Grauw’s blog
GPGPU applications on MSX
So ‘GPGPU’ (General Purpose processing on GPU) programs are all the rage nowadays. I was wondering, has anyone got good ideas of (calculation) tasks you could use the MSX v9938/58 VDP’s command engine for? Theoretically it is much faster than the Z80 :).
Some things the v9938 can do for you:
- logical operations with other data (from VRAM or CPU): and, or, xor, not, timp, tand, tor, txor, tnot
- 2 bit-precision rotates (in screen 6), i.e. multiplication and division by 4
- 2 bit shifts (using and for bit masks)
- 2 or 4 bit to 8 bit conversion and vice versa (using LMMC/LMCM)
Maybe there is more you can do by e.g. using screen 12, or by placing the data in memory in clever structures, or by using the ‘transparent’ versions of the operators, or by storing data in screen 5 and reading it in screen 6…? Maarten (ter Huurne) mentioned that you can color the area between two white dots on a black background by doing an XOR copy one pixel to the left, those kinds of techniques are interesting applications.
I was thinking about my Tiger Tree Hash implementation, which does a lot of 64-bit operations which are relatively slow and the VDP could easily apply them to 8 bytes in one go, with carry-over.
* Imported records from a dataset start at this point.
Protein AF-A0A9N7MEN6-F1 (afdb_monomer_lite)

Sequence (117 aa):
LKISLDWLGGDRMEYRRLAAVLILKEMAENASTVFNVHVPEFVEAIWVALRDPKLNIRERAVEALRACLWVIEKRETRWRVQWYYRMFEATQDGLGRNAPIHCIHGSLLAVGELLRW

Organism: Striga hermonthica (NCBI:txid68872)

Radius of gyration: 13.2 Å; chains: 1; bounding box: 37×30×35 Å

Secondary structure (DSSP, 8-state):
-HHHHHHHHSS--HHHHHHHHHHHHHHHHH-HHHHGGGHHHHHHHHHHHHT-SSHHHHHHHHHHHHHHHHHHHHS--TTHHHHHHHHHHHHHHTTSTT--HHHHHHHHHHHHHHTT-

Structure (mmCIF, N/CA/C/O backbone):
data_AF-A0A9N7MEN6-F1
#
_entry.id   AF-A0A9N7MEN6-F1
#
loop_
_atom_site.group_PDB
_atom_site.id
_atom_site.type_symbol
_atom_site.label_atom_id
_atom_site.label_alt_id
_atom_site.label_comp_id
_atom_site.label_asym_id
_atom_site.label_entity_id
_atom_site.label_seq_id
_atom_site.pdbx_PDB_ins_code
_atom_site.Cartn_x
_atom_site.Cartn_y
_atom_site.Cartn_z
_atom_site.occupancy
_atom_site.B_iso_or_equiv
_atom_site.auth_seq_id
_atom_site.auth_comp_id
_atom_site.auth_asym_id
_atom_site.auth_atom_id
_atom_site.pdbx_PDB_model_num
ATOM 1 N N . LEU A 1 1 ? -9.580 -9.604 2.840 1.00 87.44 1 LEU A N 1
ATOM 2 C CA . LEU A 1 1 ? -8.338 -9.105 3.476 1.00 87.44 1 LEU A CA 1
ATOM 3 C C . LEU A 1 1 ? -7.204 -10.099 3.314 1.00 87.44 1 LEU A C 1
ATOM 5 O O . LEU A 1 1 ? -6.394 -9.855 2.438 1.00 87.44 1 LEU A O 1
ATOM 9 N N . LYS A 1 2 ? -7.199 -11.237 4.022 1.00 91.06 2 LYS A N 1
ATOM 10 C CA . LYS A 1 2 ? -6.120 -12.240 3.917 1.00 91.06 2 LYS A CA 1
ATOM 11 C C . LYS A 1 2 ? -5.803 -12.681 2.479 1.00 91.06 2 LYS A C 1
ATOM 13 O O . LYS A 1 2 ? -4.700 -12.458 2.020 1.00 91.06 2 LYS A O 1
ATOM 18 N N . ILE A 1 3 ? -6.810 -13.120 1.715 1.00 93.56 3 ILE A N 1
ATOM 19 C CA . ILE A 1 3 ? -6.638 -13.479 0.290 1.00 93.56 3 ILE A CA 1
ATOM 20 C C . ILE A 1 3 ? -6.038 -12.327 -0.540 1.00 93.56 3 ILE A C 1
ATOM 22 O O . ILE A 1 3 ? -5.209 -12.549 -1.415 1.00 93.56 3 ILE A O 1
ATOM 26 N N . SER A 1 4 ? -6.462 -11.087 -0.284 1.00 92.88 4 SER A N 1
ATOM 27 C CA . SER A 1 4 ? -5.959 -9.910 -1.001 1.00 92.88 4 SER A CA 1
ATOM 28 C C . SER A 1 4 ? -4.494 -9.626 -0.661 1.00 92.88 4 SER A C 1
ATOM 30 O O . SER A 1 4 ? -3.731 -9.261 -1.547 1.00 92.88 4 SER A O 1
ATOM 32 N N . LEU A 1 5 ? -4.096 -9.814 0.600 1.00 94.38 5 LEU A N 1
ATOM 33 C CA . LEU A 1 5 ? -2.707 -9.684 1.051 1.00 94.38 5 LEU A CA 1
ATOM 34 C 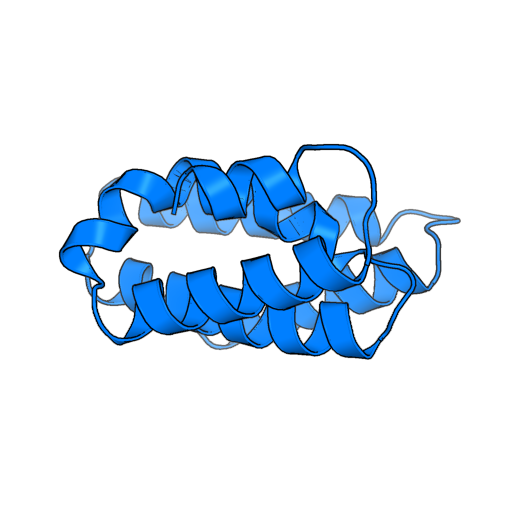C . LEU A 1 5 ? -1.843 -10.817 0.476 1.00 94.38 5 LEU A C 1
ATOM 36 O O . LEU A 1 5 ? -0.775 -10.547 -0.070 1.00 94.38 5 LEU A O 1
ATOM 40 N N . ASP A 1 6 ? -2.361 -12.047 0.446 1.00 94.06 6 ASP A N 1
ATOM 41 C CA . ASP A 1 6 ? -1.711 -13.194 -0.199 1.00 94.06 6 ASP A CA 1
ATOM 42 C C . ASP A 1 6 ? -1.491 -12.948 -1.704 1.00 94.06 6 ASP A C 1
ATOM 44 O O . ASP A 1 6 ? -0.447 -13.291 -2.255 1.00 94.06 6 ASP A O 1
ATOM 48 N N . TRP A 1 7 ? -2.442 -12.304 -2.391 1.00 95.12 7 TRP A N 1
ATOM 49 C CA . TRP A 1 7 ? -2.288 -11.917 -3.800 1.00 95.12 7 TRP A CA 1
ATOM 50 C C . TRP A 1 7 ? -1.209 -10.857 -4.043 1.00 95.12 7 TRP A C 1
ATOM 52 O O . TRP A 1 7 ? -0.698 -10.774 -5.162 1.00 95.12 7 TRP A O 1
ATOM 62 N N . LEU A 1 8 ? -0.862 -10.051 -3.037 1.00 92.88 8 LEU A N 1
ATOM 63 C CA . LEU A 1 8 ? 0.282 -9.143 -3.114 1.00 92.88 8 LEU A CA 1
ATOM 64 C C . LEU A 1 8 ? 1.601 -9.874 -2.839 1.00 92.88 8 LEU A C 1
ATOM 66 O O . LEU A 1 8 ? 2.583 -9.585 -3.515 1.00 92.88 8 LEU A O 1
ATOM 70 N N . GLY A 1 9 ? 1.622 -10.824 -1.898 1.00 86.56 9 GLY A N 1
ATOM 71 C CA . GLY A 1 9 ? 2.827 -11.579 -1.528 1.00 86.56 9 GLY A CA 1
ATOM 72 C C . GLY A 1 9 ? 3.189 -12.747 -2.456 1.00 86.56 9 GLY A C 1
ATOM 73 O O . GLY A 1 9 ? 4.337 -13.183 -2.462 1.00 86.56 9 GLY A O 1
ATOM 74 N N . GLY A 1 10 ? 2.231 -13.267 -3.226 1.00 86.31 10 GLY A N 1
ATOM 75 C CA . GLY A 1 10 ? 2.423 -14.408 -4.123 1.00 86.31 10 GLY A CA 1
ATOM 76 C C . GLY A 1 10 ? 2.933 -14.055 -5.525 1.00 86.31 10 GLY A C 1
ATOM 77 O O . GLY A 1 10 ? 3.346 -12.928 -5.818 1.00 86.31 10 GLY A O 1
ATOM 78 N N . ASP A 1 11 ? 2.859 -15.042 -6.424 1.00 88.00 11 ASP A N 1
ATOM 79 C CA . ASP A 1 11 ? 3.266 -14.888 -7.823 1.00 88.00 11 ASP A CA 1
ATOM 80 C C . ASP A 1 11 ? 2.566 -13.712 -8.508 1.00 88.00 11 ASP A C 1
ATOM 82 O O . ASP A 1 11 ? 1.362 -13.471 -8.347 1.00 88.00 11 ASP A O 1
ATOM 86 N N . ARG A 1 12 ? 3.329 -12.978 -9.327 1.00 89.06 12 ARG A N 1
ATOM 87 C CA . ARG A 1 12 ? 2.817 -11.798 -10.026 1.00 89.06 12 ARG A CA 1
ATOM 88 C C . ARG A 1 12 ? 1.732 -12.196 -11.023 1.00 89.06 12 ARG A C 1
ATOM 90 O O . ARG A 1 12 ? 2.015 -12.609 -12.144 1.00 89.06 12 ARG A O 1
ATOM 97 N N . MET A 1 13 ? 0.489 -11.920 -10.649 1.00 93.06 13 MET A N 1
ATOM 98 C CA . MET A 1 13 ? -0.661 -11.930 -11.546 1.00 93.06 13 MET A CA 1
ATOM 99 C C . MET A 1 13 ? -1.298 -10.541 -11.544 1.00 93.06 13 MET A C 1
ATOM 101 O O . MET A 1 13 ? -1.845 -10.099 -10.536 1.00 93.06 13 MET A O 1
ATOM 105 N N . GLU A 1 14 ? -1.208 -9.839 -12.674 1.00 90.75 14 GLU A N 1
ATOM 106 C CA . GLU A 1 14 ? -1.554 -8.413 -12.787 1.00 90.75 14 GLU A CA 1
ATOM 107 C C . GLU A 1 14 ? -2.982 -8.105 -12.313 1.00 90.75 14 GLU A C 1
ATOM 109 O O . GLU A 1 14 ? -3.189 -7.231 -11.472 1.00 90.75 14 GLU A O 1
ATOM 114 N N . TYR A 1 15 ? -3.960 -8.888 -12.775 1.00 94.12 15 TYR A N 1
ATOM 115 C CA . TYR A 1 15 ? -5.360 -8.731 -12.380 1.00 94.12 15 TYR A CA 1
ATOM 116 C C . TYR A 1 15 ? -5.584 -9.000 -10.885 1.00 94.12 15 TYR A C 1
ATOM 118 O O . TYR A 1 15 ? -6.421 -8.342 -10.271 1.00 94.12 15 TYR A O 1
ATOM 126 N N . ARG A 1 16 ? -4.818 -9.921 -10.275 1.00 96.06 16 ARG A N 1
ATOM 127 C CA . ARG A 1 16 ? -4.897 -10.192 -8.831 1.00 96.06 16 ARG A CA 1
ATOM 128 C C . ARG A 1 16 ? -4.333 -9.036 -8.023 1.00 96.06 16 ARG A C 1
ATOM 130 O O . ARG A 1 16 ? -4.961 -8.643 -7.049 1.00 96.06 16 ARG A O 1
ATOM 137 N N . ARG A 1 17 ? -3.201 -8.458 -8.440 1.00 95.69 17 ARG A N 1
ATOM 138 C CA . ARG A 1 17 ? -2.616 -7.279 -7.779 1.00 95.69 17 ARG A CA 1
ATOM 139 C C . ARG A 1 17 ? -3.551 -6.081 -7.846 1.00 95.69 17 ARG A C 1
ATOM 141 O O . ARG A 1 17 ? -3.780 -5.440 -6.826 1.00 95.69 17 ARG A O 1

But I would also need additions/subtracts and odd-bits shifts, and TTH is not very easily parallelisable (iirc), so I would need to move a lot of data back and forth between the CPU, which very likely causes too much overhead for GPGPU to be useful there.
So, any thoughts? Other types of calculations the VDP (or another MSX chip) can do, perhaps with clever combinations of these? And any applications for this? Certain kinds of hashes (CRC?), bitmap conversion, certain 3D calculations, folding@home, mp3 decoding :)?
Grauw
Comments
Re: Question by Grauw at 2008-12-21 03:08
Well, that’s basically what I’m asking the reader :). It’s powerful, but of course also limited in what it can do.
But for example, the AES encryption algorithm consists of four basic steps that are applied several times:
SubBytes
(table lookup)ShiftRows
(byte shift)MixColumns
(byte multiplication)AddRoundKey
(xor)
Of these four steps, the ShiftRows
and AddRoundKey
steps can be done by the VDP on its own. And the other two can probably be done by manipulating the address register during a copy command (HMMC, LMMC, LMCM), but that does of course require involve the CPU…
Only thing I do not know is whether AES codes bytes sequentially or can be done in parallel. In other words, whether you can decode several ‘blocks’ in one go (which would be very fast), or whether each block depends on the block before it (which would need to involve the CPU for every step).
Question by AR at 2008-09-29 22:01
Can you show in detail some algorithm or operation realized using the VDP ?